EXERCISE
From the entries below, please output exactly the lines starting at the one containing "ATOM 102 C CA" and ending at the one containing "ATOM 129 C CA", both included.

SUPPLIED RECORDS
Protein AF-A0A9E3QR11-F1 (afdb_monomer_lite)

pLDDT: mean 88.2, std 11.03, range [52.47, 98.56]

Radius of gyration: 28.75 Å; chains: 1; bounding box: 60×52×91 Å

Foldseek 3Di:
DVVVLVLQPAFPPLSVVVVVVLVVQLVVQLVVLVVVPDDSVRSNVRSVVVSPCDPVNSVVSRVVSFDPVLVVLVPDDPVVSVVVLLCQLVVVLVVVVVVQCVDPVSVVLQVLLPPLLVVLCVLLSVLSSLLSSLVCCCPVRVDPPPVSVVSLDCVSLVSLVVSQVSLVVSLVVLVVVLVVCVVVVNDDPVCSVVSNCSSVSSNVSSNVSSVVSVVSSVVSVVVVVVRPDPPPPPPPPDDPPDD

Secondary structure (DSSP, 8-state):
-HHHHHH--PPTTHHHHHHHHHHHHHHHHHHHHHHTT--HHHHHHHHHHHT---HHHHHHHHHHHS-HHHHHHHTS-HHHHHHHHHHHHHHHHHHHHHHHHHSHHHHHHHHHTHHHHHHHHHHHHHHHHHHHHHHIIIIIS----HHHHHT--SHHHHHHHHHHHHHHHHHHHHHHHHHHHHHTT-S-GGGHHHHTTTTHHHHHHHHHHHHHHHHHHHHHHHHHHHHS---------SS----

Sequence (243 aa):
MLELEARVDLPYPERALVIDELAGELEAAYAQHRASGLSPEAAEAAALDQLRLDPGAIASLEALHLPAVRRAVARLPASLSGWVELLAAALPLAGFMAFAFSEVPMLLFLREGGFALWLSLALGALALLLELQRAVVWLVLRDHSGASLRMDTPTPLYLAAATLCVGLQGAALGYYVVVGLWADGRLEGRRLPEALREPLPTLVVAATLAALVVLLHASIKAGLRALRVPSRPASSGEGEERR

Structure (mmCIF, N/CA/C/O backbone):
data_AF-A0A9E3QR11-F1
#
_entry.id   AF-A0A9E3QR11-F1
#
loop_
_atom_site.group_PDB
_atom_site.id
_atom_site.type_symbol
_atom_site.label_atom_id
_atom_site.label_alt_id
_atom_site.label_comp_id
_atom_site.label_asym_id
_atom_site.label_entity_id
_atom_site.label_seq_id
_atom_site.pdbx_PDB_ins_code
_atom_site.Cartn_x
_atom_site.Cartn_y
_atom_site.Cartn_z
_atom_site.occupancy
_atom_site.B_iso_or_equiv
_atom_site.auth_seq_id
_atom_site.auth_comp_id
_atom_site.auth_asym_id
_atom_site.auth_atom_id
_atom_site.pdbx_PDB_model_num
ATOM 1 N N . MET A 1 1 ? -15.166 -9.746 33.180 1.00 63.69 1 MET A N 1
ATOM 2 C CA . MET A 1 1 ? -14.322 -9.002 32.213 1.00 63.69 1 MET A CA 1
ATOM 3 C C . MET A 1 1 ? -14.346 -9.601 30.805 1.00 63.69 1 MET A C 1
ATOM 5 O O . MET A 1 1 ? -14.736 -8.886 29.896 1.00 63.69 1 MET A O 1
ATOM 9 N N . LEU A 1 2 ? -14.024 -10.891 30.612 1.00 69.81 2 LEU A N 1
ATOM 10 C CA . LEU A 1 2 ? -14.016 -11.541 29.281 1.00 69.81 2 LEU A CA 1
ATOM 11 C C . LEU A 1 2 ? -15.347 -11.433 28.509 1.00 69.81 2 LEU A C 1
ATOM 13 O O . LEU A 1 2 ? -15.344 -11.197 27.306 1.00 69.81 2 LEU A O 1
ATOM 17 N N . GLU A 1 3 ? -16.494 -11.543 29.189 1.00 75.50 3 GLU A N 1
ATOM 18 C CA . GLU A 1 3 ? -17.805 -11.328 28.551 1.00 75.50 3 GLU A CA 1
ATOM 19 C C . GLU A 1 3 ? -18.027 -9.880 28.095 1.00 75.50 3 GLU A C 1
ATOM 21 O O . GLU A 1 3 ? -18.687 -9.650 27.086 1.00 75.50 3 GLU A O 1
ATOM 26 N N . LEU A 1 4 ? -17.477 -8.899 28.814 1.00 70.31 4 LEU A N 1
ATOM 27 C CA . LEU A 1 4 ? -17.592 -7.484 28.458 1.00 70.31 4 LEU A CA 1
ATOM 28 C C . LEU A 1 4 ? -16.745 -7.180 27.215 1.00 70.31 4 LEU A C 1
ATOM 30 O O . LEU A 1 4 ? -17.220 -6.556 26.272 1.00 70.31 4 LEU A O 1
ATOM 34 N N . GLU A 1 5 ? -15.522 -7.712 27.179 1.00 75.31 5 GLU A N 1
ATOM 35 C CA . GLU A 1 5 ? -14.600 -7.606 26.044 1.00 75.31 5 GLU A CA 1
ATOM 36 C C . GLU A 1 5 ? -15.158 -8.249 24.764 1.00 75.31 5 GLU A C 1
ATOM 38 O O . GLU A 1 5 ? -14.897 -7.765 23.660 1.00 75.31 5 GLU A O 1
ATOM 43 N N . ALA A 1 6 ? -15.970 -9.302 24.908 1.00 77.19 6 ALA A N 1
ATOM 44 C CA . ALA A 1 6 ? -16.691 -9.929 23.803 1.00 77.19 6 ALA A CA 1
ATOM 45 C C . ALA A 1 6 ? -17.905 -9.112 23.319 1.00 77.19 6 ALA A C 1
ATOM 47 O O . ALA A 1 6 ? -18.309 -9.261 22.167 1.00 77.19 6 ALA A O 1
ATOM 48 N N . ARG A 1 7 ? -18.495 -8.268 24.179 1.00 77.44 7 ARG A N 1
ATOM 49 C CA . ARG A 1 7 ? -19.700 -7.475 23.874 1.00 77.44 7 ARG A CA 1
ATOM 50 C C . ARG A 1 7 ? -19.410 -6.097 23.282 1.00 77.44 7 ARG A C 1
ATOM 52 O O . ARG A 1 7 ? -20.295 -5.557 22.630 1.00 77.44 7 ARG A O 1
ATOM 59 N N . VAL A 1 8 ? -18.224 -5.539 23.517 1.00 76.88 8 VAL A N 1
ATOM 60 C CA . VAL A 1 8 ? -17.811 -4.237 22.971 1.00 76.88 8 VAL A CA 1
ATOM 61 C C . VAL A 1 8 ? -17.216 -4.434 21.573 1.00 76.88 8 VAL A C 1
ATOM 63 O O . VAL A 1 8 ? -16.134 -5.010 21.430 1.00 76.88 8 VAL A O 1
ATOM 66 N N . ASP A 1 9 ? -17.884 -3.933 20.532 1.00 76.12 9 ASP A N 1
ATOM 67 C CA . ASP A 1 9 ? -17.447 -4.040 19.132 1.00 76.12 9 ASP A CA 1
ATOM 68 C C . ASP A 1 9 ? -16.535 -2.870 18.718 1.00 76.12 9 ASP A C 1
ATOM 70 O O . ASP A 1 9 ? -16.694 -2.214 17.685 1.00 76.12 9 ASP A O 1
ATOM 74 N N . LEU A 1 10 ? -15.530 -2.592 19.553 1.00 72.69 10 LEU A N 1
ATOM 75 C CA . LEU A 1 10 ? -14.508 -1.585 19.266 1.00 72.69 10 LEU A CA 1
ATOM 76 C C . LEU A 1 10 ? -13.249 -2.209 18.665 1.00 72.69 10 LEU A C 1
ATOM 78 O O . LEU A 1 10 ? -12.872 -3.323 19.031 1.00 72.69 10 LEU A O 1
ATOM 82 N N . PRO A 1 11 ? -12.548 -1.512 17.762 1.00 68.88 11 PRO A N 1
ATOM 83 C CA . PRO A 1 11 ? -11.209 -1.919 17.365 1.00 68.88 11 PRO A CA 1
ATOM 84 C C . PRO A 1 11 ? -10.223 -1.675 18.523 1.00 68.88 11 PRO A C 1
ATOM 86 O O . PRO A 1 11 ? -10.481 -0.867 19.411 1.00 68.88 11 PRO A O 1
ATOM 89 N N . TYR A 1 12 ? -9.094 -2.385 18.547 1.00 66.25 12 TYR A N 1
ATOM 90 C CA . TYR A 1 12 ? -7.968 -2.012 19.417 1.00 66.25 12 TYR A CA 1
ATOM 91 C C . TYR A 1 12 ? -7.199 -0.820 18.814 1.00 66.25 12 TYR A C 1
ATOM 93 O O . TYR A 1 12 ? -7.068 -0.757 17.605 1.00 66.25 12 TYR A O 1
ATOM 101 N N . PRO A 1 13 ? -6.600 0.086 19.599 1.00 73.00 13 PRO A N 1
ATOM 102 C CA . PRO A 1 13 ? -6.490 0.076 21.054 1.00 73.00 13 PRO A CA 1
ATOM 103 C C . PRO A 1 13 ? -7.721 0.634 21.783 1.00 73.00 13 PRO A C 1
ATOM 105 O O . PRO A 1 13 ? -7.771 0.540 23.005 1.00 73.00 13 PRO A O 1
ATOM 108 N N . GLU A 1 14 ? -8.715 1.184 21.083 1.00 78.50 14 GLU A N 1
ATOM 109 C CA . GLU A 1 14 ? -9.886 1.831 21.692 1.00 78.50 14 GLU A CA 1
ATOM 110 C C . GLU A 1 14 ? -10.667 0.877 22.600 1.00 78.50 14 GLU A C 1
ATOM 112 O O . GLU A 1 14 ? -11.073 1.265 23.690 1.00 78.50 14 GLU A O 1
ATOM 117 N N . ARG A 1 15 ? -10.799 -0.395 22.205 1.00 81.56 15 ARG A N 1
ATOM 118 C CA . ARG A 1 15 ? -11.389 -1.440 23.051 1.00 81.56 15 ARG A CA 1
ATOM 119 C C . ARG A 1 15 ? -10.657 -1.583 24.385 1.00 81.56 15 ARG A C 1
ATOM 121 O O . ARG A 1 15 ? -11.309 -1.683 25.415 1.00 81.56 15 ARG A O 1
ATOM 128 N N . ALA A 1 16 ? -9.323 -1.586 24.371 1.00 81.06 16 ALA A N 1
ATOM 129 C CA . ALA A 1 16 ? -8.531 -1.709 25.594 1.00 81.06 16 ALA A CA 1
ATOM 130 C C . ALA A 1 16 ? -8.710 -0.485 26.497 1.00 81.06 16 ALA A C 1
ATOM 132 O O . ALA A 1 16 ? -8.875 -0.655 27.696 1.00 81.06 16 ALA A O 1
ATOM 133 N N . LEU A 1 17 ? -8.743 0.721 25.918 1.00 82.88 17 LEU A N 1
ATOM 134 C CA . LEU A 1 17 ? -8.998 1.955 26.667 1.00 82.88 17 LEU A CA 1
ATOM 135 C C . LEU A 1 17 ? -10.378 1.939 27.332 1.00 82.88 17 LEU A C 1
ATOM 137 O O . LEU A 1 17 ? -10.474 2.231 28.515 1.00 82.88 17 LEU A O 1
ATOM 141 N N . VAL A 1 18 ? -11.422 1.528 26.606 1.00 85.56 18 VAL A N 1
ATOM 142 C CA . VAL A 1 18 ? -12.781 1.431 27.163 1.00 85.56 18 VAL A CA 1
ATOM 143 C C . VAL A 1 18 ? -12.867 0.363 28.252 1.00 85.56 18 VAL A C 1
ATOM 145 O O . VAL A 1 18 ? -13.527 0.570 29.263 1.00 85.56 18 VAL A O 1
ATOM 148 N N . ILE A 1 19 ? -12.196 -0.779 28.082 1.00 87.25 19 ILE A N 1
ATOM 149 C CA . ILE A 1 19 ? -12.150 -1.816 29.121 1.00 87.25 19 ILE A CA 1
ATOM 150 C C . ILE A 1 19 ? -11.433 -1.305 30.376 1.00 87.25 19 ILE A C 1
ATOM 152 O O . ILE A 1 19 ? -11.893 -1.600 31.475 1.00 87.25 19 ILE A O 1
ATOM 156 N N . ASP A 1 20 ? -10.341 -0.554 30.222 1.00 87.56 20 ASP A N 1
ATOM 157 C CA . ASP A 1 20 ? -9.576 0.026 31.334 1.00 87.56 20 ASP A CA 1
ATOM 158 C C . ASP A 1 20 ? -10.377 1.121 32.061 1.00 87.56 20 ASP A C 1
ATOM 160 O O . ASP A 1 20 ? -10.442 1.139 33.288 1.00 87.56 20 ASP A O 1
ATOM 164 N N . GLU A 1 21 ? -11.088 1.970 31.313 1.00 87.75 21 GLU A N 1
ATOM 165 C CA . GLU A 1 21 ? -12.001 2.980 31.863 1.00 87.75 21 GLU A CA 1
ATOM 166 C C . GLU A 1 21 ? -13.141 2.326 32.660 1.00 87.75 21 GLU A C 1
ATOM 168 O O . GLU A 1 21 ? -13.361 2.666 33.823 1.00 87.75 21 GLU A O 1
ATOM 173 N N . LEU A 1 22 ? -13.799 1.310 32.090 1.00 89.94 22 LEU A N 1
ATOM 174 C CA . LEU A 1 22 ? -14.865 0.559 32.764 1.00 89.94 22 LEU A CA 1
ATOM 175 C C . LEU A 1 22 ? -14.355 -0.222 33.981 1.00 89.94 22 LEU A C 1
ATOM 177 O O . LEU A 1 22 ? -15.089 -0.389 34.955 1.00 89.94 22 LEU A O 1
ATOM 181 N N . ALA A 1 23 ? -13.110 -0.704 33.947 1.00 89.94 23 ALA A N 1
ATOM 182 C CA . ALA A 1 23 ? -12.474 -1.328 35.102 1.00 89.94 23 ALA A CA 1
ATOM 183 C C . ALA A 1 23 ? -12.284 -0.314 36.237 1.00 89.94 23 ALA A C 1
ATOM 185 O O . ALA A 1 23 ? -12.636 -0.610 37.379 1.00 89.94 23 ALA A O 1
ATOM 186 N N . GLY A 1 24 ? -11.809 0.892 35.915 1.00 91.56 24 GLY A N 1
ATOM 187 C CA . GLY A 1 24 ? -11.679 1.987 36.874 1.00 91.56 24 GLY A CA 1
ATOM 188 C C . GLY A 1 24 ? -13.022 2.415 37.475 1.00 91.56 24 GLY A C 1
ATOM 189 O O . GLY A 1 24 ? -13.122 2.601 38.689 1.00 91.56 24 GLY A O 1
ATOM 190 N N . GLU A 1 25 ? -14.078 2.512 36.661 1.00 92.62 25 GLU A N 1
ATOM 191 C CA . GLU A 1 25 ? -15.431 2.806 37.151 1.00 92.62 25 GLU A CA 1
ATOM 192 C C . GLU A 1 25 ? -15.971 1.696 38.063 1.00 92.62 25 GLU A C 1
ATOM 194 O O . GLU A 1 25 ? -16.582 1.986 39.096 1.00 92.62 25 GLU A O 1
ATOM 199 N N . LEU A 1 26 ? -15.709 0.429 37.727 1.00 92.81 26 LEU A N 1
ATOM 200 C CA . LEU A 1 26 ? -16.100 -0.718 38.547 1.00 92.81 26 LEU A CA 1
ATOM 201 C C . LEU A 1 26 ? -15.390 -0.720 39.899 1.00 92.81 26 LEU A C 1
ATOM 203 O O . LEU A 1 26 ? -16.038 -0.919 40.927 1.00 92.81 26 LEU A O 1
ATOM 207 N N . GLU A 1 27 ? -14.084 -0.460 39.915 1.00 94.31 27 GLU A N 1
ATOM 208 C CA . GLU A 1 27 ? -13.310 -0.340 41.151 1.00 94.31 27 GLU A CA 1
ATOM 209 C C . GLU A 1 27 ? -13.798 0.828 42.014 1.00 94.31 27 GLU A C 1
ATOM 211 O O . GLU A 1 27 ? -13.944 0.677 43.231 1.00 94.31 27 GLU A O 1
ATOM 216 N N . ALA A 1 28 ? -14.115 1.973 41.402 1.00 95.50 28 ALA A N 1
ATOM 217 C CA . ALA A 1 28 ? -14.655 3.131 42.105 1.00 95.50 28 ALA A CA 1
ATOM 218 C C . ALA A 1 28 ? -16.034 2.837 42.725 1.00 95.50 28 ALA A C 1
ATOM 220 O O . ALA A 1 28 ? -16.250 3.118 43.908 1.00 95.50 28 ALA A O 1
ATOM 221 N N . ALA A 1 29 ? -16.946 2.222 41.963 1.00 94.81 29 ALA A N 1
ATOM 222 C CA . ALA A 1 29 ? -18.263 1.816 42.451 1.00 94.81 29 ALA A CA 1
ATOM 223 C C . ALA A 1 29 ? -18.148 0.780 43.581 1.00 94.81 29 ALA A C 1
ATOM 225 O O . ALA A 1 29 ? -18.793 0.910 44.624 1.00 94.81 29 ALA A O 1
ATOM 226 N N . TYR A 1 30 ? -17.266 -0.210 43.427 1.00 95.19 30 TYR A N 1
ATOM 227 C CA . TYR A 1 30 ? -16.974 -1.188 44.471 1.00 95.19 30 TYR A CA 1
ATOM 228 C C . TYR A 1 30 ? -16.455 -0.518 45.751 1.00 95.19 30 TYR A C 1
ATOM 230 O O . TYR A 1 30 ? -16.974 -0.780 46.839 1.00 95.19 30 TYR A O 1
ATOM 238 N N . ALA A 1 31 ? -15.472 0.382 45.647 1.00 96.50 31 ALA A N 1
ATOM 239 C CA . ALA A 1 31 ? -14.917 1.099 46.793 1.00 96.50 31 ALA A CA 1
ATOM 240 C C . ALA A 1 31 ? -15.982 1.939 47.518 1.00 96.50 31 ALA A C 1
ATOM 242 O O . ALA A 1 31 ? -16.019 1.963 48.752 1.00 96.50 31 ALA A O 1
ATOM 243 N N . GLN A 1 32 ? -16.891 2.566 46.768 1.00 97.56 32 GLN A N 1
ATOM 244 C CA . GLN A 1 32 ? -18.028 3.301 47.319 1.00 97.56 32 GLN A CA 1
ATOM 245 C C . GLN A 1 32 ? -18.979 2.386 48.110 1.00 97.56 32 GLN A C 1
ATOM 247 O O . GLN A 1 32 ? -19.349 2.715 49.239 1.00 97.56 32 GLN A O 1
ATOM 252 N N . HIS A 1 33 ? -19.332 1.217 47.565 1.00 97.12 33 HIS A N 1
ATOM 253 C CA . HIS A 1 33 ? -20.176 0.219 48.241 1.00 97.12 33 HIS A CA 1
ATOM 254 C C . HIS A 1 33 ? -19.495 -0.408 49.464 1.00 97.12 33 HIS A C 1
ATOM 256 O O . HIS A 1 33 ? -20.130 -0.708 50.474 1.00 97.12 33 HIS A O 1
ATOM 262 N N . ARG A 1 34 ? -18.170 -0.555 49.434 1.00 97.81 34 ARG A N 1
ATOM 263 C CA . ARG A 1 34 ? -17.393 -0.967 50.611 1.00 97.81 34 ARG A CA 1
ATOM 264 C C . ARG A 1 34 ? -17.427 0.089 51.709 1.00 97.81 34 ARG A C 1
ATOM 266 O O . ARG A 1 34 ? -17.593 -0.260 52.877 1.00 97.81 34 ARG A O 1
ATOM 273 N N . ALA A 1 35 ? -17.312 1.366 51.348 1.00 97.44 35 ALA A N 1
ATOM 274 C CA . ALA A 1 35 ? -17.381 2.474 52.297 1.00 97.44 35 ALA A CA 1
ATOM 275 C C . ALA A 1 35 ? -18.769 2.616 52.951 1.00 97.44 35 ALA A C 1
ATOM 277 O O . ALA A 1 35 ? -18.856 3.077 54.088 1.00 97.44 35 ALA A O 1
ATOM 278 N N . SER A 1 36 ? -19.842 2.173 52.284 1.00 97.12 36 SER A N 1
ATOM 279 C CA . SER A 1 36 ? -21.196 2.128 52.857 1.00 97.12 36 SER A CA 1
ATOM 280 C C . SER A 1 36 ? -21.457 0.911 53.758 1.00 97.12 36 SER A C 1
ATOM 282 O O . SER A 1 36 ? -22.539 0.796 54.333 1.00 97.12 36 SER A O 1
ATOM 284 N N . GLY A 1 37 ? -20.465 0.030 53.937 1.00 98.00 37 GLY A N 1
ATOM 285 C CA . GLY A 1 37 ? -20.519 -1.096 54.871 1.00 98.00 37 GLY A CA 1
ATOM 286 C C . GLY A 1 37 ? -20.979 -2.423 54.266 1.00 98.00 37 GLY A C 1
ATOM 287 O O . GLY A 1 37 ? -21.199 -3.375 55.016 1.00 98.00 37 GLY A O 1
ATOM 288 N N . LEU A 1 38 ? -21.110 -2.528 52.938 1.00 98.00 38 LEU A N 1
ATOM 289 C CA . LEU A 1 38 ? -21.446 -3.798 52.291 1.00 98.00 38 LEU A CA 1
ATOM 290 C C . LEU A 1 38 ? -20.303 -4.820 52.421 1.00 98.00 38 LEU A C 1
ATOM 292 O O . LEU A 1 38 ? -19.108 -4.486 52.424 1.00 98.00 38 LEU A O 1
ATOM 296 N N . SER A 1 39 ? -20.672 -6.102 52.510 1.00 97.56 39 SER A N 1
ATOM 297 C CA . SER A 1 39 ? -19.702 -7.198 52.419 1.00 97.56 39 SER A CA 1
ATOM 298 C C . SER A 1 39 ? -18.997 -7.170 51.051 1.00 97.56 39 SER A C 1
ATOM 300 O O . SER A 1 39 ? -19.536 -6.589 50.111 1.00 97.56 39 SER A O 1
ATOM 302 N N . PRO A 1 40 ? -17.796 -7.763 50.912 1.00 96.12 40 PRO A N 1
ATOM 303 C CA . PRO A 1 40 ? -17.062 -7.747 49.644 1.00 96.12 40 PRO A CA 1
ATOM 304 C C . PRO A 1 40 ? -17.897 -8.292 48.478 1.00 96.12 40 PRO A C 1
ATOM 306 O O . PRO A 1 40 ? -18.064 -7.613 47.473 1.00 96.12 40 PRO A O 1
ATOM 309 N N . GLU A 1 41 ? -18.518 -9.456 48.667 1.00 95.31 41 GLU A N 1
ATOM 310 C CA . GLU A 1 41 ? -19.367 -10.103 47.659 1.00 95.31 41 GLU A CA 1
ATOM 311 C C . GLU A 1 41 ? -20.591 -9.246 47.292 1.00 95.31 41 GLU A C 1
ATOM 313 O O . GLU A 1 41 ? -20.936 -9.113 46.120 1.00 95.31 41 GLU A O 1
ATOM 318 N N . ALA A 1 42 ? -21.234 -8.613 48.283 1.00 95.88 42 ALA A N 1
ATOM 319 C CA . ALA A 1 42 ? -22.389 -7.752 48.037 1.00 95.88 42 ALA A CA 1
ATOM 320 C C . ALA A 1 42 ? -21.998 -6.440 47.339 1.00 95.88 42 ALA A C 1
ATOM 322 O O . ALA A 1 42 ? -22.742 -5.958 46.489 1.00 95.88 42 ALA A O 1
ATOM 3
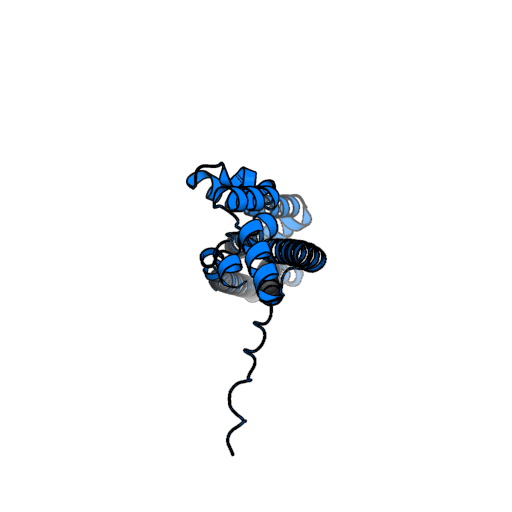23 N N . ALA A 1 43 ? -20.838 -5.870 47.678 1.00 94.25 43 ALA A N 1
ATOM 324 C CA . ALA A 1 43 ? -20.316 -4.665 47.043 1.00 94.25 43 ALA A CA 1
ATOM 325 C C . ALA A 1 43 ? -19.929 -4.920 45.581 1.00 94.25 43 ALA A C 1
ATOM 327 O O . ALA A 1 43 ? -20.207 -4.083 44.728 1.00 94.25 43 ALA A O 1
ATOM 328 N N . GLU A 1 44 ? -19.333 -6.076 45.282 1.00 91.62 44 GLU A N 1
ATOM 329 C CA . GLU A 1 44 ? -19.010 -6.484 43.912 1.00 91.62 44 GLU A CA 1
ATOM 330 C C . GLU A 1 44 ? -20.280 -6.696 43.083 1.00 91.62 44 GLU A C 1
ATOM 332 O O . GLU A 1 44 ? -20.412 -6.124 42.001 1.00 91.62 44 GLU A O 1
ATOM 337 N N . ALA A 1 45 ? -21.255 -7.442 43.613 1.00 92.06 45 ALA A N 1
ATOM 338 C CA . ALA A 1 45 ? -22.534 -7.653 42.941 1.00 92.06 45 ALA A CA 1
ATOM 339 C C . ALA A 1 45 ? -23.281 -6.331 42.685 1.00 92.06 45 ALA A C 1
ATOM 341 O O . ALA A 1 45 ? -23.808 -6.125 41.592 1.00 92.06 45 ALA A O 1
ATOM 342 N N . ALA A 1 46 ? -23.291 -5.418 43.661 1.00 94.19 46 ALA A N 1
ATOM 343 C CA . ALA A 1 46 ? -23.912 -4.103 43.521 1.00 94.19 46 ALA A CA 1
ATOM 344 C C . ALA A 1 46 ? -23.177 -3.210 42.509 1.00 94.19 46 ALA A C 1
ATOM 346 O O . ALA A 1 46 ? -23.828 -2.534 41.714 1.00 94.19 46 ALA A O 1
ATOM 347 N N . ALA A 1 47 ? -21.840 -3.225 42.498 1.00 92.56 47 ALA A N 1
ATOM 348 C CA . ALA A 1 47 ? -21.042 -2.481 41.527 1.00 92.56 47 ALA A CA 1
ATOM 349 C C . ALA A 1 47 ? -21.287 -2.988 40.097 1.00 92.56 47 ALA A C 1
ATOM 351 O O . ALA A 1 47 ? -21.499 -2.187 39.190 1.00 92.56 47 ALA A O 1
ATOM 352 N N . LEU A 1 48 ? -21.338 -4.311 39.904 1.00 90.50 48 LEU A N 1
ATOM 353 C CA . LEU A 1 48 ? -21.660 -4.920 38.612 1.00 90.50 48 LEU A CA 1
ATOM 354 C C . LEU A 1 48 ? -23.084 -4.596 38.151 1.00 90.50 48 LEU A C 1
ATOM 356 O O . LEU A 1 48 ? -23.281 -4.336 36.967 1.00 90.50 48 LEU A O 1
ATOM 360 N N . ASP A 1 49 ? -24.069 -4.603 39.055 1.00 91.69 49 ASP A N 1
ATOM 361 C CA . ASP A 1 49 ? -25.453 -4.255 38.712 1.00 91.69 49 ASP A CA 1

SOLUTION BELOW
ATOM 102 C CA . PRO A 1 13 ? -6.490 0.076 21.054 1.00 73.00 13 PRO A CA 1
ATOM 103 C C . PRO A 1 13 ? -7.721 0.634 21.783 1.00 73.00 13 PRO A C 1
ATOM 105 O O . PRO A 1 13 ? -7.771 0.540 23.005 1.00 73.00 13 PRO A O 1
ATOM 108 N N . GLU A 1 14 ? -8.715 1.184 21.083 1.00 78.50 14 GLU A N 1
ATOM 109 C CA . GLU A 1 14 ? -9.886 1.831 21.692 1.00 78.50 14 GLU A CA 1
ATOM 110 C C . GLU A 1 14 ? -10.667 0.877 22.600 1.00 78.50 14 GLU A C 1
ATOM 112 O O . GLU A 1 14 ? -11.073 1.265 23.690 1.00 78.50 14 GLU A O 1
ATOM 117 N N . ARG A 1 15 ? -10.799 -0.395 22.205 1.00 81.56 15 ARG A N 1
ATOM 118 C CA . ARG A 1 15 ? -11.389 -1.440 23.051 1.00 81.56 15 ARG A CA 1
ATOM 119 C C . ARG A 1 15 ? -10.657 -1.583 24.385 1.00 81.56 15 ARG A C 1
ATOM 121 O O . ARG A 1 15 ? -11.309 -1.683 25.415 1.00 81.56 15 ARG A O 1
ATOM 128 N N . ALA A 1 16 ? -9.323 -1.586 24.371 1.00 81.06 16 ALA A N 1
ATOM 129 C CA . ALA A 1 16 ? -8.531 -1.709 25.594 1.00 81.06 16 ALA A CA 1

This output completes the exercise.